(Material provided)

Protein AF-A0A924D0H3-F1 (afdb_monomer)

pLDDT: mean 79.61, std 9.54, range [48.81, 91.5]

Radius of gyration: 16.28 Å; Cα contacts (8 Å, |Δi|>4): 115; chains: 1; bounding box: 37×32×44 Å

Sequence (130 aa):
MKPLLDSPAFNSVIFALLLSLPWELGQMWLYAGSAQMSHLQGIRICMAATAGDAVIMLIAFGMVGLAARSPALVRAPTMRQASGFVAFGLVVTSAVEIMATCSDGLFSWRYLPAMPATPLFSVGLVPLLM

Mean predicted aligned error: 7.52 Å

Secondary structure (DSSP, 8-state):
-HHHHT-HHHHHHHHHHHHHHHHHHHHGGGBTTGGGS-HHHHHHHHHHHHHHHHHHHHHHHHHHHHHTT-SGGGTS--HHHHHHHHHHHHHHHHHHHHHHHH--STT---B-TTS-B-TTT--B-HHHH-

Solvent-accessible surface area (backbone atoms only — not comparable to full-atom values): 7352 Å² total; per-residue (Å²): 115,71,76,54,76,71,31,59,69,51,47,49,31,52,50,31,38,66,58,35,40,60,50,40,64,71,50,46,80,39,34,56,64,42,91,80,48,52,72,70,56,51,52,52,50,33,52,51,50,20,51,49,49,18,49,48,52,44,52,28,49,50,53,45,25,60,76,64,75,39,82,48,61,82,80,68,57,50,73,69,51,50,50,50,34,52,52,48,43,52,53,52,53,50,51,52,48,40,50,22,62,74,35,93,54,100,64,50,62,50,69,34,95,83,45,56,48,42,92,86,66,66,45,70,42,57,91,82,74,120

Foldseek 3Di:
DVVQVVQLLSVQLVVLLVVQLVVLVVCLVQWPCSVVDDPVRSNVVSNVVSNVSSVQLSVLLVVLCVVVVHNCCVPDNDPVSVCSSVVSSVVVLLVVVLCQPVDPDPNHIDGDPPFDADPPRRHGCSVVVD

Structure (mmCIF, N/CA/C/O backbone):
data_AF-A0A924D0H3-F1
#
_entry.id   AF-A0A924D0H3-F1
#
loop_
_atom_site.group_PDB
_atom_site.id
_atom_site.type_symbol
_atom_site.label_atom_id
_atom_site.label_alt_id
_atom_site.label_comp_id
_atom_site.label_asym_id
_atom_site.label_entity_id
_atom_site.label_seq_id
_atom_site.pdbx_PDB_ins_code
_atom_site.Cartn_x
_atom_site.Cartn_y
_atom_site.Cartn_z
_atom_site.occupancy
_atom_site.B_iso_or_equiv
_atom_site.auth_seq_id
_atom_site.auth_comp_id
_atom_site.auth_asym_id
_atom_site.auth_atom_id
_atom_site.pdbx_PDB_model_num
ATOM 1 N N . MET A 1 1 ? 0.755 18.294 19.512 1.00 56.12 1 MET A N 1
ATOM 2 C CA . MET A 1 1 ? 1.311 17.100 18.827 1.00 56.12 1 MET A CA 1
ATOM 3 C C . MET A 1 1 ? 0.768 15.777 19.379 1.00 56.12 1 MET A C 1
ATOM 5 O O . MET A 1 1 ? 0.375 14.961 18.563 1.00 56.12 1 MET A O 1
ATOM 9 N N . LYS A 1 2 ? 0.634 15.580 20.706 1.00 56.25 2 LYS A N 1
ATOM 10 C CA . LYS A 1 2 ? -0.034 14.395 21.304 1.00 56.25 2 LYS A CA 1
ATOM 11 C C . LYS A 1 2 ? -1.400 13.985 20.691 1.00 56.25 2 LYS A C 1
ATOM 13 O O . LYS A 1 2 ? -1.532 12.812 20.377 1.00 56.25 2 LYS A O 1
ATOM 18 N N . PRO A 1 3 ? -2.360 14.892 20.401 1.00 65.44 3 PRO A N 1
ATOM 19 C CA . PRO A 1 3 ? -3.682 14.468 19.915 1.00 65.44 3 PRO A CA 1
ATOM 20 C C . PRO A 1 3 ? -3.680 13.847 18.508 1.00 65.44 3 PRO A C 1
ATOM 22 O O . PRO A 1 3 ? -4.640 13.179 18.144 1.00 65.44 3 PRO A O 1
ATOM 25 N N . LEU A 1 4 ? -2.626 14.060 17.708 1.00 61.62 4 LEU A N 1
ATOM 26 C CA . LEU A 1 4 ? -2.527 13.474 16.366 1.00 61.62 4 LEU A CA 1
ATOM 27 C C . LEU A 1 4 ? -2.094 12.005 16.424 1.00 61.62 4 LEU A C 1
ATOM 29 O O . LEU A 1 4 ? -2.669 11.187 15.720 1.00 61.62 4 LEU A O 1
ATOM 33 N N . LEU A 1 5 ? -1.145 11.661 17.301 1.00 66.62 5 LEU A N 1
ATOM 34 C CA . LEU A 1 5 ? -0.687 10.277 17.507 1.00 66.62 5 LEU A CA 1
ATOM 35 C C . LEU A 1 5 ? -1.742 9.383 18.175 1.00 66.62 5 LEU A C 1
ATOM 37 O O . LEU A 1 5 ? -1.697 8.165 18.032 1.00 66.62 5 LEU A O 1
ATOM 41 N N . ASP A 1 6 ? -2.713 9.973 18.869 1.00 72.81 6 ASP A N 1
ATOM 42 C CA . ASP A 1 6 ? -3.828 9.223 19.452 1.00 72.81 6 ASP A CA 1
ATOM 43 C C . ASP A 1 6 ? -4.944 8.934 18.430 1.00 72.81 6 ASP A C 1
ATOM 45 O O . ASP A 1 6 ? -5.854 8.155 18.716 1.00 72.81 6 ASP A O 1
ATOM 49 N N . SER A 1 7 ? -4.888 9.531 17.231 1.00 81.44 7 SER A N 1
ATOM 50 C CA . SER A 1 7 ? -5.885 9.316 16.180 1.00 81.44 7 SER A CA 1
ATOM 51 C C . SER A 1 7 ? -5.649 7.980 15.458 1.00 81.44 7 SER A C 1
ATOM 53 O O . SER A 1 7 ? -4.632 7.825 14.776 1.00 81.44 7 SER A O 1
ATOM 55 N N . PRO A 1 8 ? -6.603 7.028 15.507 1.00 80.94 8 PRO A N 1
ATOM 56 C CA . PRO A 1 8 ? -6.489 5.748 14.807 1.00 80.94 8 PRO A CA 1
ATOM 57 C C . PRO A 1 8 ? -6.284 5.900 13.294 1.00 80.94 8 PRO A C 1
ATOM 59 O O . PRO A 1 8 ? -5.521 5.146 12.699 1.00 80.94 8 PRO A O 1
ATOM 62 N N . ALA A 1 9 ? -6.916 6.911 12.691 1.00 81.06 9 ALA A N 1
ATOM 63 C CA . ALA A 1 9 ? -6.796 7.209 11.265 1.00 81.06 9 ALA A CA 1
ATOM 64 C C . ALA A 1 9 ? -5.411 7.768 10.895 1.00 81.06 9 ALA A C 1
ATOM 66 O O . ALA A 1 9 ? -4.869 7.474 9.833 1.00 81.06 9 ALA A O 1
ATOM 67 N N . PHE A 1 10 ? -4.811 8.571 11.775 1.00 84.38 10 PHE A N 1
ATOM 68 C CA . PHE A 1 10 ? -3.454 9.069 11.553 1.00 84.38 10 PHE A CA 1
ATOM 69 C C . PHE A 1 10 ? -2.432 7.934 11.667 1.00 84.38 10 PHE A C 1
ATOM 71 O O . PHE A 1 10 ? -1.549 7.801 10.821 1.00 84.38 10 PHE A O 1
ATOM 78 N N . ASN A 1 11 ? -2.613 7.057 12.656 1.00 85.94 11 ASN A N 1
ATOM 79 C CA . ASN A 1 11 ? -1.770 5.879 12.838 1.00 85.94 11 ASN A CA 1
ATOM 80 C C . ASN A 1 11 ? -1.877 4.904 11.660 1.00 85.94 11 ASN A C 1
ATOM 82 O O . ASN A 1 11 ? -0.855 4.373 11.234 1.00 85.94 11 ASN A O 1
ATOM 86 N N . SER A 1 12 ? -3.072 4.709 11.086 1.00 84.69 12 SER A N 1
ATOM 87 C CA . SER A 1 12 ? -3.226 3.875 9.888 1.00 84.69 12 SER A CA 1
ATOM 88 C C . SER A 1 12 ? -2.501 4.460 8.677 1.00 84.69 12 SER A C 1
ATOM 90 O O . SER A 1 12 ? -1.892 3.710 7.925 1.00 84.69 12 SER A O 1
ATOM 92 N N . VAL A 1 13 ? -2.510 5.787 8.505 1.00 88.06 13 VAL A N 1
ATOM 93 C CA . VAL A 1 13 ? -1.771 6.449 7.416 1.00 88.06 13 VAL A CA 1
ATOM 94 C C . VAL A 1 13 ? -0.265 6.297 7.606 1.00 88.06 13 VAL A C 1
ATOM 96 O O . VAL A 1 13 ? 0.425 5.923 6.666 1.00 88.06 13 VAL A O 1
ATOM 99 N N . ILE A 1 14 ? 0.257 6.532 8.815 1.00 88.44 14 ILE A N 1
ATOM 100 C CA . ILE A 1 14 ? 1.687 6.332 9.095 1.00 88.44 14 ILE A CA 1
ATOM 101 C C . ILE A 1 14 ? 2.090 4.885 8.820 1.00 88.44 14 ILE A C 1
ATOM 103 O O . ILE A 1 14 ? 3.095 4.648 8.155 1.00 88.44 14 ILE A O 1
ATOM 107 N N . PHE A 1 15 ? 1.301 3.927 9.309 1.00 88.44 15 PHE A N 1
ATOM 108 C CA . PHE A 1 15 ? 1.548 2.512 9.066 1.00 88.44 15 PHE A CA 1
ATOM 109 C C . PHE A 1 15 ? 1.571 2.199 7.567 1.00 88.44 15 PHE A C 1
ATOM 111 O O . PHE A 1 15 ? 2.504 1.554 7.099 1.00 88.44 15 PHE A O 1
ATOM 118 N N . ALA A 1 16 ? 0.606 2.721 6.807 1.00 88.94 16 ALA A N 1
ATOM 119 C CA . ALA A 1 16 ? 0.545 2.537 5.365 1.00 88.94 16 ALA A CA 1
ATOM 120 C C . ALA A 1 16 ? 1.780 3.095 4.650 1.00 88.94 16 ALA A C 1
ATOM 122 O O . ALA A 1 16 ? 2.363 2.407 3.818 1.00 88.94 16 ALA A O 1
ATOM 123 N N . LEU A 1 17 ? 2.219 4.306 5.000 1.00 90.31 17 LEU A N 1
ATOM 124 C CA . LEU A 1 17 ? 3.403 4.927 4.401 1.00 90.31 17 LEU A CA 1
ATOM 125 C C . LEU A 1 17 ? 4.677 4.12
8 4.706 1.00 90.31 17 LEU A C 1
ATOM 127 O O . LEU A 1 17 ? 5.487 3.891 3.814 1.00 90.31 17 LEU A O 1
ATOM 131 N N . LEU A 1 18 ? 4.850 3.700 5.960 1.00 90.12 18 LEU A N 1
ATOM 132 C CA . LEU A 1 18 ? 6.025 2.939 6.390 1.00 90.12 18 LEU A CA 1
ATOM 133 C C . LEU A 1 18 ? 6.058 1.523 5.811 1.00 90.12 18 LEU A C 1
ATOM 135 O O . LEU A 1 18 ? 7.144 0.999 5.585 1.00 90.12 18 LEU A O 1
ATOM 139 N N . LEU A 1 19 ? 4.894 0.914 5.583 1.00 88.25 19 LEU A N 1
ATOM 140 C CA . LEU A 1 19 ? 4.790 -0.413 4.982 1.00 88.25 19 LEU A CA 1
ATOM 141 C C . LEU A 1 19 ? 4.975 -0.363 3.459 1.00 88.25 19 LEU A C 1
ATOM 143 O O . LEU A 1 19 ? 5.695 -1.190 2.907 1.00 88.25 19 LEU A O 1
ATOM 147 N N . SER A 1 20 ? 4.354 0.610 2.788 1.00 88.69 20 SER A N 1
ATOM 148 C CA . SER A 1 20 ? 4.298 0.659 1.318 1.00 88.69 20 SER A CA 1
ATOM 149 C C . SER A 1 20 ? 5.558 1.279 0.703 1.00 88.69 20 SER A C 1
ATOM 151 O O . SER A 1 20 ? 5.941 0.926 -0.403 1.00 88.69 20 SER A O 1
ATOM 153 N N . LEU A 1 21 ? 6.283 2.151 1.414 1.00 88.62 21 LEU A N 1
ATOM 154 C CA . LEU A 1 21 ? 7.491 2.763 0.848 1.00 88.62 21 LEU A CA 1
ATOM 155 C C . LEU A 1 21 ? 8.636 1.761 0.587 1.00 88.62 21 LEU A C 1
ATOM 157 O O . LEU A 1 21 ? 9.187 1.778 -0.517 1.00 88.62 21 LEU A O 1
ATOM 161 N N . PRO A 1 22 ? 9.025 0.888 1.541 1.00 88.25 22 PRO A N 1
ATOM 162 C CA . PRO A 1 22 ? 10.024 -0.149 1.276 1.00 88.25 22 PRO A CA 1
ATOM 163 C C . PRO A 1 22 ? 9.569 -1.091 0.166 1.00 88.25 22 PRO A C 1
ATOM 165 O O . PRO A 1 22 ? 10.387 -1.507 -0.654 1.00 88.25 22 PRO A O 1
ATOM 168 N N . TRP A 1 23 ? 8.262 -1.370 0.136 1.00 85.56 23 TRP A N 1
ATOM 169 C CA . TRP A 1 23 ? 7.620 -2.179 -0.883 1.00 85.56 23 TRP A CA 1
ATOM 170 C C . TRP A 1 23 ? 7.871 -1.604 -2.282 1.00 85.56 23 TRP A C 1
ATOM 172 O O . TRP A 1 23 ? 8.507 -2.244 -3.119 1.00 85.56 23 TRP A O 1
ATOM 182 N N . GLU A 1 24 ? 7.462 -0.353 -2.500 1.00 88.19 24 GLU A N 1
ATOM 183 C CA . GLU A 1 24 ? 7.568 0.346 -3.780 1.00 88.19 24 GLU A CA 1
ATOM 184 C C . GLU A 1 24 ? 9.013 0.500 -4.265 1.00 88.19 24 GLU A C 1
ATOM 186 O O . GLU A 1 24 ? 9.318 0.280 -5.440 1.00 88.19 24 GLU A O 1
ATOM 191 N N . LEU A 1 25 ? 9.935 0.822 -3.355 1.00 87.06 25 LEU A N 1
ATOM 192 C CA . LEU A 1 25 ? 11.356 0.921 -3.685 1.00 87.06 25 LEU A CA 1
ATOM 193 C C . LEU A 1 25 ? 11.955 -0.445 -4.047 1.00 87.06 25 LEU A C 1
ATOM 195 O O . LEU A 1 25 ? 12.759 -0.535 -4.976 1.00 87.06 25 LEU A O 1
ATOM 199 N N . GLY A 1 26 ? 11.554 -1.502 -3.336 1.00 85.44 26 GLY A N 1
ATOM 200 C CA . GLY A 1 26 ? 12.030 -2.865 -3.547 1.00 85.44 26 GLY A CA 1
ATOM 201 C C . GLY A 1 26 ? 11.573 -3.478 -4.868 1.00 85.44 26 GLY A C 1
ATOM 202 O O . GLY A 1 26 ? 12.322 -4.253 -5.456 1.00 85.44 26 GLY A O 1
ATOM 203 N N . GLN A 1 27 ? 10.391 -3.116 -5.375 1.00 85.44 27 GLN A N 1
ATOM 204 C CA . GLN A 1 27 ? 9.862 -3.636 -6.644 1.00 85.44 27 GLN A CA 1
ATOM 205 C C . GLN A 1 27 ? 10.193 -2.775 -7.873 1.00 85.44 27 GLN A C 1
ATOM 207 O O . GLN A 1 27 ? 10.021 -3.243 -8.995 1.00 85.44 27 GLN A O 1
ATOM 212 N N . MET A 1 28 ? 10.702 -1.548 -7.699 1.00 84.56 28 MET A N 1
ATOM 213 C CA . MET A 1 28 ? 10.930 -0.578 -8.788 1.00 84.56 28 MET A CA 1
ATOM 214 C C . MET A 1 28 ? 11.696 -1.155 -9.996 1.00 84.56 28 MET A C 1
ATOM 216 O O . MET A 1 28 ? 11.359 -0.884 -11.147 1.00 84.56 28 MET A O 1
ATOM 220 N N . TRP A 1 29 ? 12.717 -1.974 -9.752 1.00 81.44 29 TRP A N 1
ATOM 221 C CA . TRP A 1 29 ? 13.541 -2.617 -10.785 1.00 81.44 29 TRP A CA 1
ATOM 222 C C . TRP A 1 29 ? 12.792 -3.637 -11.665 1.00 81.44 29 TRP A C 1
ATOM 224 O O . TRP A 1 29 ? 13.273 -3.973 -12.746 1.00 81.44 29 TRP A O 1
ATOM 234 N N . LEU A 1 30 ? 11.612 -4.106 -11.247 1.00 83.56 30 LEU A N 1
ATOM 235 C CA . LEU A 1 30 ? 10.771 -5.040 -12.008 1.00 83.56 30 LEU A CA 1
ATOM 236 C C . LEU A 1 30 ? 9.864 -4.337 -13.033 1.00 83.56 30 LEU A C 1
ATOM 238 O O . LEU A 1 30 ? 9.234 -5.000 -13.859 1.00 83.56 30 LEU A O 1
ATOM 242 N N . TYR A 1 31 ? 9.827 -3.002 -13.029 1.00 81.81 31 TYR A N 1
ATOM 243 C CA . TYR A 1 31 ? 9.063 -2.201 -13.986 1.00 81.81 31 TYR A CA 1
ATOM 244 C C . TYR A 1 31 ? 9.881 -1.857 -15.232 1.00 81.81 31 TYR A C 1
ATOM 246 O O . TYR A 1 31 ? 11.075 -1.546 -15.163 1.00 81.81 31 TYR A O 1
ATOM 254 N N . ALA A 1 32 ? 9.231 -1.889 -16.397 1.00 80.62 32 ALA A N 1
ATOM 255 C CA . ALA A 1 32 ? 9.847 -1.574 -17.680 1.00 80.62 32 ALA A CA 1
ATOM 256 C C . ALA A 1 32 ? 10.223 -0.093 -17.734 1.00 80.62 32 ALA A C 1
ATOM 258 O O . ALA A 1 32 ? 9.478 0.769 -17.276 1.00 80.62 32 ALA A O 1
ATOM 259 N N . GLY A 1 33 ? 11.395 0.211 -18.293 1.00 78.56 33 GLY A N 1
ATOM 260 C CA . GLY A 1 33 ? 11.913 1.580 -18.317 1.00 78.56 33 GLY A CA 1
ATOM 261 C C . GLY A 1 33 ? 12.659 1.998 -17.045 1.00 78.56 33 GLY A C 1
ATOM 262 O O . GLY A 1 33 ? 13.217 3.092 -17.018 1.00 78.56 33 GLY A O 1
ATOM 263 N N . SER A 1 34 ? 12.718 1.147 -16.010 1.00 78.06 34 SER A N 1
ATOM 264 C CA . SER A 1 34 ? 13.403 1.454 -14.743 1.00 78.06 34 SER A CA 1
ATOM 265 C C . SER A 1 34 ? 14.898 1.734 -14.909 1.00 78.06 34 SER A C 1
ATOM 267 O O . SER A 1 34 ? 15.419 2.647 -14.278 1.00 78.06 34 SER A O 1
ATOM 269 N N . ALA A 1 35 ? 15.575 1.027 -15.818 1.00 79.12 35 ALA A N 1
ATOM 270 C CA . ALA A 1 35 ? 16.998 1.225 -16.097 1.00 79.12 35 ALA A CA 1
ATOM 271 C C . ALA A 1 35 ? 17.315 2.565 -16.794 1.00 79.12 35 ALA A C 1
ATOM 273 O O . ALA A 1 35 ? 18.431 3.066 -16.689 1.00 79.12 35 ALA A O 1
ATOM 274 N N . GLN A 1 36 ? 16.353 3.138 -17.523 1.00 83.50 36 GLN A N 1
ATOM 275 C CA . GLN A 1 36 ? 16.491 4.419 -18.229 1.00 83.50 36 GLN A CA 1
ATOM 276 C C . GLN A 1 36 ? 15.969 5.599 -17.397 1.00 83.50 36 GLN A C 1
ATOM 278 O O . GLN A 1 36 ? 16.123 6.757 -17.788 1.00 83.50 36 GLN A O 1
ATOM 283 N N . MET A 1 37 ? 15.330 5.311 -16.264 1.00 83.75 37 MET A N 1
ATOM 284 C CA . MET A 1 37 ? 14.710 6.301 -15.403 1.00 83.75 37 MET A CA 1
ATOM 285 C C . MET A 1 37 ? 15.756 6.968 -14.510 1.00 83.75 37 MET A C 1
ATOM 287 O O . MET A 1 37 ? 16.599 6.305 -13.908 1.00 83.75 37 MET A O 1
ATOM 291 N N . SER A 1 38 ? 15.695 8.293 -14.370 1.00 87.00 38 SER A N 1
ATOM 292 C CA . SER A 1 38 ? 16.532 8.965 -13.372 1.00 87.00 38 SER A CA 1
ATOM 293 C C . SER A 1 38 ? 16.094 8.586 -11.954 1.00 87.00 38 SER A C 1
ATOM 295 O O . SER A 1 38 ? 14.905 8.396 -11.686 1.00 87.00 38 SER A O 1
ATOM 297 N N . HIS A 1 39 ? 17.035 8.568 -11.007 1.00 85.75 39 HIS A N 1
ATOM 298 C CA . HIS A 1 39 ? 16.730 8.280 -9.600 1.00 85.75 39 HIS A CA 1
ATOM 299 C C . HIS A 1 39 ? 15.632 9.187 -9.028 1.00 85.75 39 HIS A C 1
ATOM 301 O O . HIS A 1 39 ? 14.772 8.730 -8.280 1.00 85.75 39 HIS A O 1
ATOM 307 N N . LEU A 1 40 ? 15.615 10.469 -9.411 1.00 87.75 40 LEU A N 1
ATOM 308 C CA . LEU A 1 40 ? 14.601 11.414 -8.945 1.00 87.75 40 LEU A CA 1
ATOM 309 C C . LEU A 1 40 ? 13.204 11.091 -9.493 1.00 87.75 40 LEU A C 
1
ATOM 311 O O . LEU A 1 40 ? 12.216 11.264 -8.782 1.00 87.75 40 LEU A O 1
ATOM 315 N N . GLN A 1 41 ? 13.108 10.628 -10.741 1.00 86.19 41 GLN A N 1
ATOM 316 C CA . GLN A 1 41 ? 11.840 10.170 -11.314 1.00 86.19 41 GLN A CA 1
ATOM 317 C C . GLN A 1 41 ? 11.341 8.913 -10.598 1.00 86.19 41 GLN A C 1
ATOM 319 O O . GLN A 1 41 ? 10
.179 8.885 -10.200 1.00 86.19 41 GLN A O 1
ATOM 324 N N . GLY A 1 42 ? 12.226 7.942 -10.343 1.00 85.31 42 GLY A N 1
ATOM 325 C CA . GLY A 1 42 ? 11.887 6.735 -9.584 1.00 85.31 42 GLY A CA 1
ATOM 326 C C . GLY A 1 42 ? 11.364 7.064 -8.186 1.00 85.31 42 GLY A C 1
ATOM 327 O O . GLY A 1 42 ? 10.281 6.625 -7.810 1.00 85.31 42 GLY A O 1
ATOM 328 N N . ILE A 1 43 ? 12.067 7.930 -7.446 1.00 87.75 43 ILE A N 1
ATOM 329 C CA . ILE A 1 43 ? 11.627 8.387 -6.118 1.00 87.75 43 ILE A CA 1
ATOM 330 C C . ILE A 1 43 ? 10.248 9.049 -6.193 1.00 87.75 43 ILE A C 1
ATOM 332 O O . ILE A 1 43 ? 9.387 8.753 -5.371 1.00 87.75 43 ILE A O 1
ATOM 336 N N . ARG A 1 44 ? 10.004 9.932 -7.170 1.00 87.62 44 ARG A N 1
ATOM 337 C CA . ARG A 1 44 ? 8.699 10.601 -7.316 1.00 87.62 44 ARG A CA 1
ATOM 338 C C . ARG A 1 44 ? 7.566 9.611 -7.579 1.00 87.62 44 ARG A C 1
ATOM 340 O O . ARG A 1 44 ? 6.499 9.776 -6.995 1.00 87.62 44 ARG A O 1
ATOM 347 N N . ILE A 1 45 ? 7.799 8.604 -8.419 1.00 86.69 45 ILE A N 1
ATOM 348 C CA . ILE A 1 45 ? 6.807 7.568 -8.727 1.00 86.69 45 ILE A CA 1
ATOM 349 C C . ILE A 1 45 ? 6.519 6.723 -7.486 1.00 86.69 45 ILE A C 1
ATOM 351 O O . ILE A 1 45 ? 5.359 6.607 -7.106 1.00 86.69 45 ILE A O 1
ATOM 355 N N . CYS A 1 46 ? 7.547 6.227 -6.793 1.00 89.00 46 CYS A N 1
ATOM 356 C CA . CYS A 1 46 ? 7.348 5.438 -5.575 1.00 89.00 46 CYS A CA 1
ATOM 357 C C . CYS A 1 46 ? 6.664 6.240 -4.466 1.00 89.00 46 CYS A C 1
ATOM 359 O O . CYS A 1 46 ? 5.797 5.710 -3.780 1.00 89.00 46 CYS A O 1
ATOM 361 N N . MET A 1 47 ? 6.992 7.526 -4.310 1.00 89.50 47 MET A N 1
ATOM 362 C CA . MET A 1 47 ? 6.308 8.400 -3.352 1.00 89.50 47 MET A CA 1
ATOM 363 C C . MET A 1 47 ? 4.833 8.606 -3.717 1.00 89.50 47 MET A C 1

(End Material provided)

Task: Look above for the line with "ATOM 169 C CA" and the line with "ATOM 182 N N". Retype those two lines and every line between them exactly, adding nothing.

Solution to this exercise:
ATOM 169 C CA . TRP A 1 23 ? 7.620 -2.179 -0.883 1.00 85.56 23 TRP A CA 1
ATOM 170 C C . TRP A 1 23 ? 7.871 -1.604 -2.282 1.00 85.56 23 TRP A C 1
ATOM 172 O O . TRP A 1 23 ? 8.507 -2.244 -3.119 1.00 85.56 23 TRP A O 1
ATOM 182 N N . GLU A 1 24 ? 7.462 -0.353 -2.500 1.00 88.19 24 GLU A N 1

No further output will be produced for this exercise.